At Possum Point, water and ash have already been shifted from four impoundments to a fifth, the only one with a clay liner. The company will remove the remaining ash from the four empty impoundments, likely to a landfill, and plant vegetation in them.

The company plans to leave ash in the bottom of the fifth impoundment. Once it has been drained, the bed will be covered with multiple synthetic barrier layers and vegetation to keep water from seeping through the ash into the ground or from running off.

Similar plans have been filed for the Bremo station.

Sometime before 2018, Dominion also plans to close other inactive ponds at its Chesterfield Power Station and Chesapeake Energy Center. Genest said the company will seek permits for the Chesterfield site located 15 miles south of Richmond on the James River next.

One impoundment at Dominion’s Chesapeake Energy Center on the Elizabeth River is also scheduled for closure onsite.

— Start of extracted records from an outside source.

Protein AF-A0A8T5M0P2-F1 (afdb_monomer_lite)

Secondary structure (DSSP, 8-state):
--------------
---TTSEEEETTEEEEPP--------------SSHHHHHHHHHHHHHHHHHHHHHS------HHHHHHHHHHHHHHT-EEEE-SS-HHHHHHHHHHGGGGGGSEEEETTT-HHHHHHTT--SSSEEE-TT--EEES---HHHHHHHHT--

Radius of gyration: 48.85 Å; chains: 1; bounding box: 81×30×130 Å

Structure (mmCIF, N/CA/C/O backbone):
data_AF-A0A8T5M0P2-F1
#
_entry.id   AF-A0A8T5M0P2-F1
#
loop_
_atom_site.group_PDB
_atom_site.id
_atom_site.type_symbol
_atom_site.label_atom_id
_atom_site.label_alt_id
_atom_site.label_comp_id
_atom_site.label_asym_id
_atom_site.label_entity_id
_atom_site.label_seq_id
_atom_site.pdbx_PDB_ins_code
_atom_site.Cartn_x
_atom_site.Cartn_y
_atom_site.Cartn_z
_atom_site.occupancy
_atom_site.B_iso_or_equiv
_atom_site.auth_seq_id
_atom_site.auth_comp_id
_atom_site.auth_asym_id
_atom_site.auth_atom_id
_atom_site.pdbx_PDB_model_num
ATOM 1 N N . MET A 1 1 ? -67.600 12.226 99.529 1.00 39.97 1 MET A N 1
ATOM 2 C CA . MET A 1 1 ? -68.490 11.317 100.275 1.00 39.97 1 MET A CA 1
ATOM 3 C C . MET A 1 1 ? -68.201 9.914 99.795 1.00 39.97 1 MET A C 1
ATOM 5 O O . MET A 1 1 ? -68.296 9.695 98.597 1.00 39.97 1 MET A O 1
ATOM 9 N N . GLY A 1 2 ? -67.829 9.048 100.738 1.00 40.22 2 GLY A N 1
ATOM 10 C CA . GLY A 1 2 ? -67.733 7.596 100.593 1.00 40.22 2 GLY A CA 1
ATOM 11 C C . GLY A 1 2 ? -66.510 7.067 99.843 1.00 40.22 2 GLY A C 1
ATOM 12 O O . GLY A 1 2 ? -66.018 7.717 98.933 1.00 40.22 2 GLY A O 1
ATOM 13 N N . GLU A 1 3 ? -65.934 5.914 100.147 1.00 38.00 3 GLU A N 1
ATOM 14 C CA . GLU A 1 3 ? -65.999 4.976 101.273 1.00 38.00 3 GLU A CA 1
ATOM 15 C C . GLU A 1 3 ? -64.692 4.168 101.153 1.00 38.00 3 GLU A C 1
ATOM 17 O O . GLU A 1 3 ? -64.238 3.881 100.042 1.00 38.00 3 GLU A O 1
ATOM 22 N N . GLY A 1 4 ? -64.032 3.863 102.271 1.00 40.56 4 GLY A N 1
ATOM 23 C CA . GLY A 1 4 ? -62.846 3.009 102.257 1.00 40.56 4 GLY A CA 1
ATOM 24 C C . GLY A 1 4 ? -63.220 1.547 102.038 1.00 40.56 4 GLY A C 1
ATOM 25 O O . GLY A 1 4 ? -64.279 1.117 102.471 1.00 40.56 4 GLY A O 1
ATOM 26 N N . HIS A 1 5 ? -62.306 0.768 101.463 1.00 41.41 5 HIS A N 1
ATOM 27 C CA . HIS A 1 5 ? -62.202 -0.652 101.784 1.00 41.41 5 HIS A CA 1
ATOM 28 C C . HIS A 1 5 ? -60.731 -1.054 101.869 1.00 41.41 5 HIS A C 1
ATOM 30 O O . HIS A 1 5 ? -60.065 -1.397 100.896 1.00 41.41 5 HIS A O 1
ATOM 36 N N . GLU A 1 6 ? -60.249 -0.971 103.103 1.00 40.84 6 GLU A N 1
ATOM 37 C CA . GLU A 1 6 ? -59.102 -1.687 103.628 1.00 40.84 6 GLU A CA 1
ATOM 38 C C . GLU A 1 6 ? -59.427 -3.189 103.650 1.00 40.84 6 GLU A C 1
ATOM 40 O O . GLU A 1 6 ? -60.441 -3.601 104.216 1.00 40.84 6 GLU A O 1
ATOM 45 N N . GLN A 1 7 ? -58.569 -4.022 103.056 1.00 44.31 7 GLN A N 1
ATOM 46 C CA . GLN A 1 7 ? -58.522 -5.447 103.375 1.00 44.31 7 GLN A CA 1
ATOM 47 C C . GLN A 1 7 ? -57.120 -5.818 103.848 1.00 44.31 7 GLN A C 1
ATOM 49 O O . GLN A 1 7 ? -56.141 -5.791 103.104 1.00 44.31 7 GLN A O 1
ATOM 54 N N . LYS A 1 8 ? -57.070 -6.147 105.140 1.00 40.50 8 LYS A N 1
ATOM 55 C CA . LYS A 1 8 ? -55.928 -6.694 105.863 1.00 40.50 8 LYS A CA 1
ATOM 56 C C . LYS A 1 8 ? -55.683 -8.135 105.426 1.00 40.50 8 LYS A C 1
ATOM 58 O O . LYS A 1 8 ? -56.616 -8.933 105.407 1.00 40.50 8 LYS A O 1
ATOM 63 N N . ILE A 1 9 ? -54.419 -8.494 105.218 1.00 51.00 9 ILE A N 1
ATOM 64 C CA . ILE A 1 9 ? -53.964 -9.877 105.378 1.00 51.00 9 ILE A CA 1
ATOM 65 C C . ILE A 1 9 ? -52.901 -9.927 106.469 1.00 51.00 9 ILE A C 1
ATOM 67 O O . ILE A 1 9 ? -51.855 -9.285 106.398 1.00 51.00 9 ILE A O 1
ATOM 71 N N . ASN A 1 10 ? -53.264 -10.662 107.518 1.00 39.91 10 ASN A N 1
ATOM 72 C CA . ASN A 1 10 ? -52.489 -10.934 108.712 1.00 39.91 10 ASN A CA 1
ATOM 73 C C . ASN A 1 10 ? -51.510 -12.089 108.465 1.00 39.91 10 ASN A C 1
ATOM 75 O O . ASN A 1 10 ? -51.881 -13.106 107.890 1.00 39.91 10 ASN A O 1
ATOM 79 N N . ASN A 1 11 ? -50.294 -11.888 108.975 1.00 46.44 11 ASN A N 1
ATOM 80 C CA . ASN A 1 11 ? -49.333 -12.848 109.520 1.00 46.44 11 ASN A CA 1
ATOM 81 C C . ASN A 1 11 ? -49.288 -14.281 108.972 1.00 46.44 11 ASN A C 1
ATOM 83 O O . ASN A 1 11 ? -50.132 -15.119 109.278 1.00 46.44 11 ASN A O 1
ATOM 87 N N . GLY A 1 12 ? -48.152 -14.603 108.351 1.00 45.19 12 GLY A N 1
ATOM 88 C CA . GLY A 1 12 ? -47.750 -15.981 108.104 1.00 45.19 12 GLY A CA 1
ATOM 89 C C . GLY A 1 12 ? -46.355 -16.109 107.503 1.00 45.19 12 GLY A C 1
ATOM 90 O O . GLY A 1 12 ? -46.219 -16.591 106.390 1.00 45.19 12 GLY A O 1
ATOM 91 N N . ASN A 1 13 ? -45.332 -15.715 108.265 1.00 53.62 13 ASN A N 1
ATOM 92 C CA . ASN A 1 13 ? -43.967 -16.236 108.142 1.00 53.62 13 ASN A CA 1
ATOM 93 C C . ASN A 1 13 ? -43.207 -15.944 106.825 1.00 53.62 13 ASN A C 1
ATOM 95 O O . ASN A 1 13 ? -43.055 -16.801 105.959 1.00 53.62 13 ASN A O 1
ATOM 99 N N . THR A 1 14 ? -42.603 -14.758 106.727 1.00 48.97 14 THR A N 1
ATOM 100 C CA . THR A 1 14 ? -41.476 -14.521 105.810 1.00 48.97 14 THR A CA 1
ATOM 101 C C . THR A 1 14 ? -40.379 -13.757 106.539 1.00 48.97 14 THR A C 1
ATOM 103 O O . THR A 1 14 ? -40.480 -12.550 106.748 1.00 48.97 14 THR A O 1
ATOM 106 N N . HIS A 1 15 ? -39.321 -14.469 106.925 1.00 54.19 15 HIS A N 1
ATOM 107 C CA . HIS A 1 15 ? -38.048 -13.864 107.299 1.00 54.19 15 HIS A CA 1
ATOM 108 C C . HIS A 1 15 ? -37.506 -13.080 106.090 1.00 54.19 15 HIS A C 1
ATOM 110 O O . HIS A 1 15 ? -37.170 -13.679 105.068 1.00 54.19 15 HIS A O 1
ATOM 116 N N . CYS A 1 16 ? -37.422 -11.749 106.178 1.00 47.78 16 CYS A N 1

A landfill for the facility where dry ash has been stored since 1985 already is the subject of a lawsuit by SELC, which alleges that the pits have been leaching arsenic and other contaminants into groundwater for years.

In Maryland, coal ash that Constellation Energy piled into an unlined landfill in Anne Arundel County seeped into groundwater and contaminated wells in a nearby residential community. The incident prompted the county to ban the landfill disposal of coal ash, and the company reached a multimillion-dollar settlement with impacted neighbors in 2008.

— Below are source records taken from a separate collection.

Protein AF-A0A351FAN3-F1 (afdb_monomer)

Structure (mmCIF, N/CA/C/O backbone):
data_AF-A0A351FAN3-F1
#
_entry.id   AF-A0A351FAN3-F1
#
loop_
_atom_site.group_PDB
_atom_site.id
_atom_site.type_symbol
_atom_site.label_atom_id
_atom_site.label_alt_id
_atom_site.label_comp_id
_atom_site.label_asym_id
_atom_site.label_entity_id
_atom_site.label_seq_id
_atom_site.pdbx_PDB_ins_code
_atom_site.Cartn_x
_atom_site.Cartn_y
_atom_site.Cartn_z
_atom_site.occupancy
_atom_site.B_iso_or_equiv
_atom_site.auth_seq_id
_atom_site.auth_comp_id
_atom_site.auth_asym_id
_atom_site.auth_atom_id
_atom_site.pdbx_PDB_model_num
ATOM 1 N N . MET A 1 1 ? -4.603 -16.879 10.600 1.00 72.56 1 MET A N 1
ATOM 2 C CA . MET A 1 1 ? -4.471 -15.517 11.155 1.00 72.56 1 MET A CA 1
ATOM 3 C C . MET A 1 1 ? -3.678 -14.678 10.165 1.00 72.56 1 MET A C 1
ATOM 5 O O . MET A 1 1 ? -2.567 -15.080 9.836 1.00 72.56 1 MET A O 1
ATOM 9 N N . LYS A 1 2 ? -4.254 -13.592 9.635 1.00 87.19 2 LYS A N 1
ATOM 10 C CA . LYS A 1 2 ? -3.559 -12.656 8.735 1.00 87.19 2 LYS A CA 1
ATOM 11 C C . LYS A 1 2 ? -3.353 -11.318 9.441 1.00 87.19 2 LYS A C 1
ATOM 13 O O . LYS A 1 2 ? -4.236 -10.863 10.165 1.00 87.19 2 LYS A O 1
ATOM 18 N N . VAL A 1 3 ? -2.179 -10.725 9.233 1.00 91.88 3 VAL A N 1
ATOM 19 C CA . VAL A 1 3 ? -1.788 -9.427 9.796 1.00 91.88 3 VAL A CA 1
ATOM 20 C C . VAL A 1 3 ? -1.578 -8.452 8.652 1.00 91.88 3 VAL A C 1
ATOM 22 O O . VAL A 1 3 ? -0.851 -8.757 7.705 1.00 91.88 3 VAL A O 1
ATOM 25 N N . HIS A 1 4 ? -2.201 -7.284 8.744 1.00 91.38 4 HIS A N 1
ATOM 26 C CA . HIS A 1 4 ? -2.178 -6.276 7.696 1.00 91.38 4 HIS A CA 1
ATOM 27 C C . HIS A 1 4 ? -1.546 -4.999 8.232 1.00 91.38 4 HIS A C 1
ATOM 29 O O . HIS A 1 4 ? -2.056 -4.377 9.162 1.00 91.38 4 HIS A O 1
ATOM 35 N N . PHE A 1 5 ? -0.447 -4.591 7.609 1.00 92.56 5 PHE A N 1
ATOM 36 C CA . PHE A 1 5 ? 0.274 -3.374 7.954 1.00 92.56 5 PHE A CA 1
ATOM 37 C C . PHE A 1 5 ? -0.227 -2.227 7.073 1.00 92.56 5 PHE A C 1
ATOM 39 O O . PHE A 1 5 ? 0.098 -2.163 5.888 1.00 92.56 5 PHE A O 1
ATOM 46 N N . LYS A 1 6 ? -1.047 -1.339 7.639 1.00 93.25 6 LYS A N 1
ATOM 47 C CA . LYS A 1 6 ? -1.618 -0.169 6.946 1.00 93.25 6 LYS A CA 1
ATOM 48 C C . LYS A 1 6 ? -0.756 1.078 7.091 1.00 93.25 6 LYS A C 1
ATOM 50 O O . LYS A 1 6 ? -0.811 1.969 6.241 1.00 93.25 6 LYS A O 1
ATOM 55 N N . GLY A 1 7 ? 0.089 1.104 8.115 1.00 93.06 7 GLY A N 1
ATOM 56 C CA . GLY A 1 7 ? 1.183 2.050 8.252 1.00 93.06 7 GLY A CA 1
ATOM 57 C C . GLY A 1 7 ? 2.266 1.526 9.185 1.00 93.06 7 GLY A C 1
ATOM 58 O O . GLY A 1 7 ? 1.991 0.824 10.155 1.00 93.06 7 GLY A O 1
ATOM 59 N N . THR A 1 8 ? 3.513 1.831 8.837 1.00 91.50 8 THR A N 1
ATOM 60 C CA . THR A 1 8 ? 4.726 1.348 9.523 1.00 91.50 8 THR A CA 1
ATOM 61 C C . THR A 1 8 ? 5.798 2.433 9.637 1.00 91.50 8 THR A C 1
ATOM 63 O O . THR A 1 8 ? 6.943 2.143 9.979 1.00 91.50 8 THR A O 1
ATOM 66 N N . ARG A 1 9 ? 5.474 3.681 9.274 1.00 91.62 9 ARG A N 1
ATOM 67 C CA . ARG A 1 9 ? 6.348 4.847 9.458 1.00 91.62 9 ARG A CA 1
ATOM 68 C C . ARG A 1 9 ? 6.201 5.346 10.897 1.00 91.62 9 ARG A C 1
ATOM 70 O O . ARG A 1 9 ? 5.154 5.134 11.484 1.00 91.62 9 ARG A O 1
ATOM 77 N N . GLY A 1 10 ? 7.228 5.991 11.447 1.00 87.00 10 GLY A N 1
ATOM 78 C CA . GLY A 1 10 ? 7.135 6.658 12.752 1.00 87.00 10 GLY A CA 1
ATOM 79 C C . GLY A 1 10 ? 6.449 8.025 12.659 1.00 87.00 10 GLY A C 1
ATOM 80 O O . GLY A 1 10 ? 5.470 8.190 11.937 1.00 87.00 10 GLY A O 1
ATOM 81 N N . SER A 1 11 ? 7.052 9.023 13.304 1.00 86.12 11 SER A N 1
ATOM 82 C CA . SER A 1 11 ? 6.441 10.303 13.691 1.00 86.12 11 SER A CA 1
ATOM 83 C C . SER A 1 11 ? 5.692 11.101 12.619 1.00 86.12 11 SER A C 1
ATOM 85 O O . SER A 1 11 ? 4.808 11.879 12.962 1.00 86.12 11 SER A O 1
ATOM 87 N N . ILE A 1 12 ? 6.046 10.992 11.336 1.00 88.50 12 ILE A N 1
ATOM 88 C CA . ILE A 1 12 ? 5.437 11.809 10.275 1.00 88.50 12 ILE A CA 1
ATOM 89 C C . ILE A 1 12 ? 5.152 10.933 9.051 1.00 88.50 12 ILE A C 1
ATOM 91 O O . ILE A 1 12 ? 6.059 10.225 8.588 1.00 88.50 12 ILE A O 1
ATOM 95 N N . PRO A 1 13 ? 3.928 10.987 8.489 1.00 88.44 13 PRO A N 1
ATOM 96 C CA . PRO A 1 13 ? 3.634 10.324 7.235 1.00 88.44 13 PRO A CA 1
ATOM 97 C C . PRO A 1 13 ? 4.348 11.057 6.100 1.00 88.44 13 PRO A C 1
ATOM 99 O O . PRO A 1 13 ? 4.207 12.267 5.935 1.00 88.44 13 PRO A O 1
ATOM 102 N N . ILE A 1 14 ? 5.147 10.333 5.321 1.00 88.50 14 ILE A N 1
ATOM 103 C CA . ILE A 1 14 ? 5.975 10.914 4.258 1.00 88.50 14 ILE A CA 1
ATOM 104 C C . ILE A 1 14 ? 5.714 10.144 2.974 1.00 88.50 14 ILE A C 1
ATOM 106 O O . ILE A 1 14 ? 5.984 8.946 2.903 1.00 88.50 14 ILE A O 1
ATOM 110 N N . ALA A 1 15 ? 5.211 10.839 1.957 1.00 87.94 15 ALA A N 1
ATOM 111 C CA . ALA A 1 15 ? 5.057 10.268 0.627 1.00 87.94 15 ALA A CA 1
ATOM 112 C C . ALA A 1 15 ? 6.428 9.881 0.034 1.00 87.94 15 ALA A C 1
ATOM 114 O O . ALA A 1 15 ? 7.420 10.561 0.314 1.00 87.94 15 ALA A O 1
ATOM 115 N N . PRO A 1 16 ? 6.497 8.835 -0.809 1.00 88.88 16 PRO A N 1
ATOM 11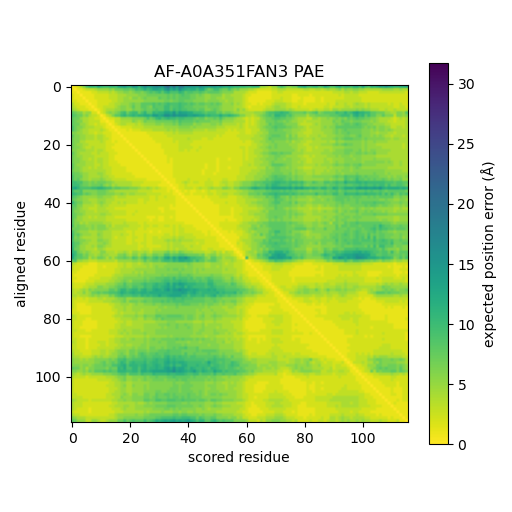6 C CA . PRO A 1 16 ? 7.694 8.559 -1.593 1.00 88.88 16 PRO A CA 1
ATOM 117 C C . PRO A 1 16 ? 8.120 9.791 -2.395 1.00 88.88 16 PRO A C 1
ATOM 119 O O . PRO A 1 16 ? 7.289 10.494 -2.976 1.00 88.88 16 PRO A O 1
ATOM 122 N N . THR A 1 17 ? 9.420 10.041 -2.441 1.00 92.19 17 THR A N 1
ATOM 123 C CA . THR A 1 17 ? 10.008 11.108 -3.250 1.00 92.19 17 THR A CA 1
ATOM 124 C C . THR A 1 17 ? 9.900 10.788 -4.742 1.00 92.19 17 THR A C 1
ATOM 126 O O . THR A 1 17 ? 9.798 9.629 -5.151 1.00 92.19 17 THR A O 1
ATOM 129 N N . ALA A 1 18 ? 9.972 11.820 -5.588 1.00 95.75 18 ALA A N 1
ATOM 130 C CA . ALA A 1 18 ? 9.976 11.641 -7.040 1.00 95.75 18 ALA A CA 1
ATOM 131 C C . ALA A 1 18 ? 11.127 10.731 -7.508 1.00 95.75 18 ALA A C 1
ATOM 133 O O . ALA A 1 18 ? 10.918 9.874 -8.365 1.00 95.75 18 ALA A O 1
ATOM 134 N N . THR A 1 19 ? 12.312 10.872 -6.906 1.00 96.62 19 THR A N 1
ATOM 135 C CA . THR A 1 19 ? 13.483 10.038 -7.201 1.00 96.62 19 THR A CA 1
ATOM 136 C C . THR A 1 19 ? 13.225 8.571 -6.869 1.00 96.62 19 THR A C 1
ATOM 138 O O . THR A 1 19 ? 13.448 7.713 -7.717 1.00 96.62 19 THR A O 1
ATOM 141 N N . GLU A 1 20 ? 12.667 8.266 -5.692 1.00 92.81 20 GLU A N 1
ATOM 142 C CA . GLU A 1 20 ? 12.321 6.884 -5.321 1.00 92.81 20 GLU A CA 1
ATOM 143 C C . GLU A 1 20 ? 11.310 6.270 -6.300 1.00 92.81 20 GLU A C 1
ATOM 145 O O . GLU A 1 20 ? 11.420 5.099 -6.668 1.00 92.81 20 GLU A O 1
ATOM 150 N N . VAL A 1 21 ? 10.332 7.053 -6.765 1.00 94.25 21 VAL A N 1
ATOM 151 C CA . VAL A 1 21 ? 9.373 6.590 -7.779 1.00 94.25 21 VAL A CA 1
ATOM 152 C C . VAL A 1 21 ? 10.079 6.305 -9.108 1.00 94.25 21 VAL A C 1
ATOM 154 O O . VAL A 1 21 ? 9.865 5.241 -9.693 1.00 94.25 21 VAL A O 1
ATOM 157 N N . GLN A 1 22 ? 10.945 7.208 -9.573 1.00 97.12 22 GLN A N 1
ATOM 158 C CA . GLN A 1 22 ? 11.709 7.023 -10.811 1.00 97.12 22 GLN A CA 1
ATOM 159 C C . GLN A 1 22 ? 12.600 5.777 -10.748 1.00 97.12 22 GLN A C 1
ATOM 161 O O . GLN A 1 22 ? 12.579 4.958 -11.669 1.00 97.12 22 GLN A O 1
ATOM 166 N N . GLU A 1 23 ? 13.322 5.577 -9.647 1.00 95.81 23 GLU A N 1
ATOM 167 C CA . GLU A 1 23 ? 14.173 4.403 -9.440 1.00 95.81 23 GLU A CA 1
ATOM 168 C C . GLU A 1 23 ? 13.374 3.098 -9.472 1.00 95.81 23 GLU A C 1
ATOM 170 O O . GLU A 1 23 ? 13.818 2.111 -10.063 1.00 95.81 23 GLU A O 1
ATOM 175 N N . LYS A 1 24 ? 12.163 3.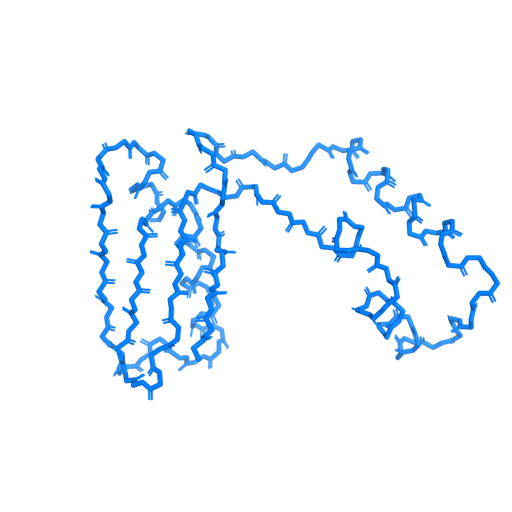080 -8.899 1.00 95.38 24 LYS A N 1
ATOM 176 C CA . LYS A 1 24 ? 11.278 1.907 -8.963 1.00 95.38 24 LYS A CA 1
ATOM 177 C C . LYS A 1 24 ? 10.836 1.592 -10.385 1.00 95.38 24 LYS A C 1
ATOM 179 O O . LYS A 1 24 ? 10.823 0.417 -10.757 1.00 95.38 24 LYS A O 1
ATOM 184 N N . VAL A 1 25 ? 10.504 2.609 -11.179 1.00 96.31 25 VAL A N 1
ATOM 185 C CA . VAL A 1 25 ? 10.139 2.428 -12.592 1.00 96.31 25 VAL A CA 1
ATOM 186 C C . VAL A 1 25 ? 11.325 1.864 -13.372 1.00 96.31 25 VAL A C 1
ATOM 188 O O . VAL A 1 25 ? 11.185 0.835 -14.031 1.00 96.31 25 VAL A O 1
ATOM 191 N N . VAL A 1 26 ? 12.509 2.468 -13.239 1.00 97.75 26 VAL A N 1
ATOM 192 C CA . VAL A 1 26 ? 13.728 2.003 -13.920 1.00 97.75 26 VAL A CA 1
ATOM 193 C C . VAL A 1 26 ? 14.069 0.565 -13.525 1.00 97.75 26 VAL A C 1
ATOM 195 O O . VAL A 1 26 ? 14.277 -0.276 -14.400 1.00 97.75 26 VAL A O 1
ATOM 198 N N . ALA A 1 27 ? 14.066 0.243 -12.230 1.00 96.62 27 ALA A N 1
ATOM 199 C CA . ALA A 1 27 ? 14.348 -1.107 -11.745 1.00 96.62 27 ALA A CA 1
ATOM 200 C C . ALA A 1 27 ? 13.341 -2.141 -12.276 1.00 96.62 27 ALA A C 1
ATOM 202 O O . ALA A 1 27 ? 13.734 -3.238 -12.679 1.00 96.62 27 ALA A O 1
ATOM 203 N N . SER A 1 28 ? 12.056 -1.781 -12.342 1.00 96.62 28 SER A N 1
ATOM 204 C CA . SER A 1 28 ? 11.007 -2.653 -12.885 1.00 96.62 28 SER A CA 1
ATOM 205 C C . SER A 1 28 ? 11.208 -2.922 -14.379 1.00 96.62 28 SER A C 1
ATOM 207 O O . SER A 1 28 ? 11.084 -4.064 -14.820 1.00 96.62 28 SER A O 1
ATOM 209 N N . LEU A 1 29 ? 11.586 -1.898 -15.153 1.00 96.44 29 LEU A N 1
ATOM 210 C CA . LEU A 1 29 ? 11.882 -2.029 -16.583 1.00 96.44 29 LEU A CA 1
ATOM 211 C C . LEU A 1 29 ? 13.149 -2.852 -16.845 1.00 96.44 29 LEU A C 1
ATOM 213 O O . LEU A 1 29 ? 13.180 -3.653 -17.778 1.00 96.44 29 LEU A O 1
ATOM 217 N N . LEU A 1 30 ? 14.183 -2.707 -16.011 1.00 96.56 30 LEU A N 1
ATOM 218 C CA . LEU A 1 30 ? 15.382 -3.542 -16.091 1.00 96.56 30 LEU A CA 1
ATOM 219 C C . LEU A 1 30 ? 15.057 -5.015 -15.814 1.00 96.56 30 LEU A C 1
ATOM 221 O O . LEU A 1 30 ? 15.494 -5.881 -16.570 1.00 96.56 30 LEU A O 1
ATOM 225 N N . ALA A 1 31 ? 14.247 -5.296 -14.789 1.00 95.44 31 ALA A N 1
ATOM 226 C CA . ALA A 1 31 ? 13.809 -6.651 -14.450 1.00 95.44 31 ALA A CA 1
ATOM 227 C C . ALA A 1 31 ? 12.892 -7.279 -15.519 1.00 95.44 31 ALA A C 1
ATOM 229 O O . ALA A 1 31 ? 12.858 -8.501 -15.674 1.00 95.44 31 ALA A O 1
ATOM 230 N N . ALA A 1 32 ? 12.160 -6.450 -16.264 1.00 96.31 32 ALA A N 1
ATOM 231 C CA . ALA A 1 32 ? 11.279 -6.867 -17.350 1.00 96.31 32 ALA A CA 1
ATOM 232 C C . ALA A 1 32 ? 12.025 -7.302 -18.625 1.00 96.31 32 ALA A C 1
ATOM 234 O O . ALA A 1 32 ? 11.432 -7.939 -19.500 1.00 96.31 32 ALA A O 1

SELC lawyers have said they do not support plans that leave the coal ash onsite, where it can continue to leach contaminants into groundwater, which the group said that some impoundments have done for decades. They also contend that liners on some impoundments have failed.

Virginia Sen. Scott Surovell introduced a bill in January that would have required the coal ash residue left after pond draining be disposed of in landfills rather than capped in place. The measure died in committee after Dominion and Appalachian Power, the two utilities with such facilities in the state, said removing the ash would double their cost to clean it up and went beyond what was required by the EPA.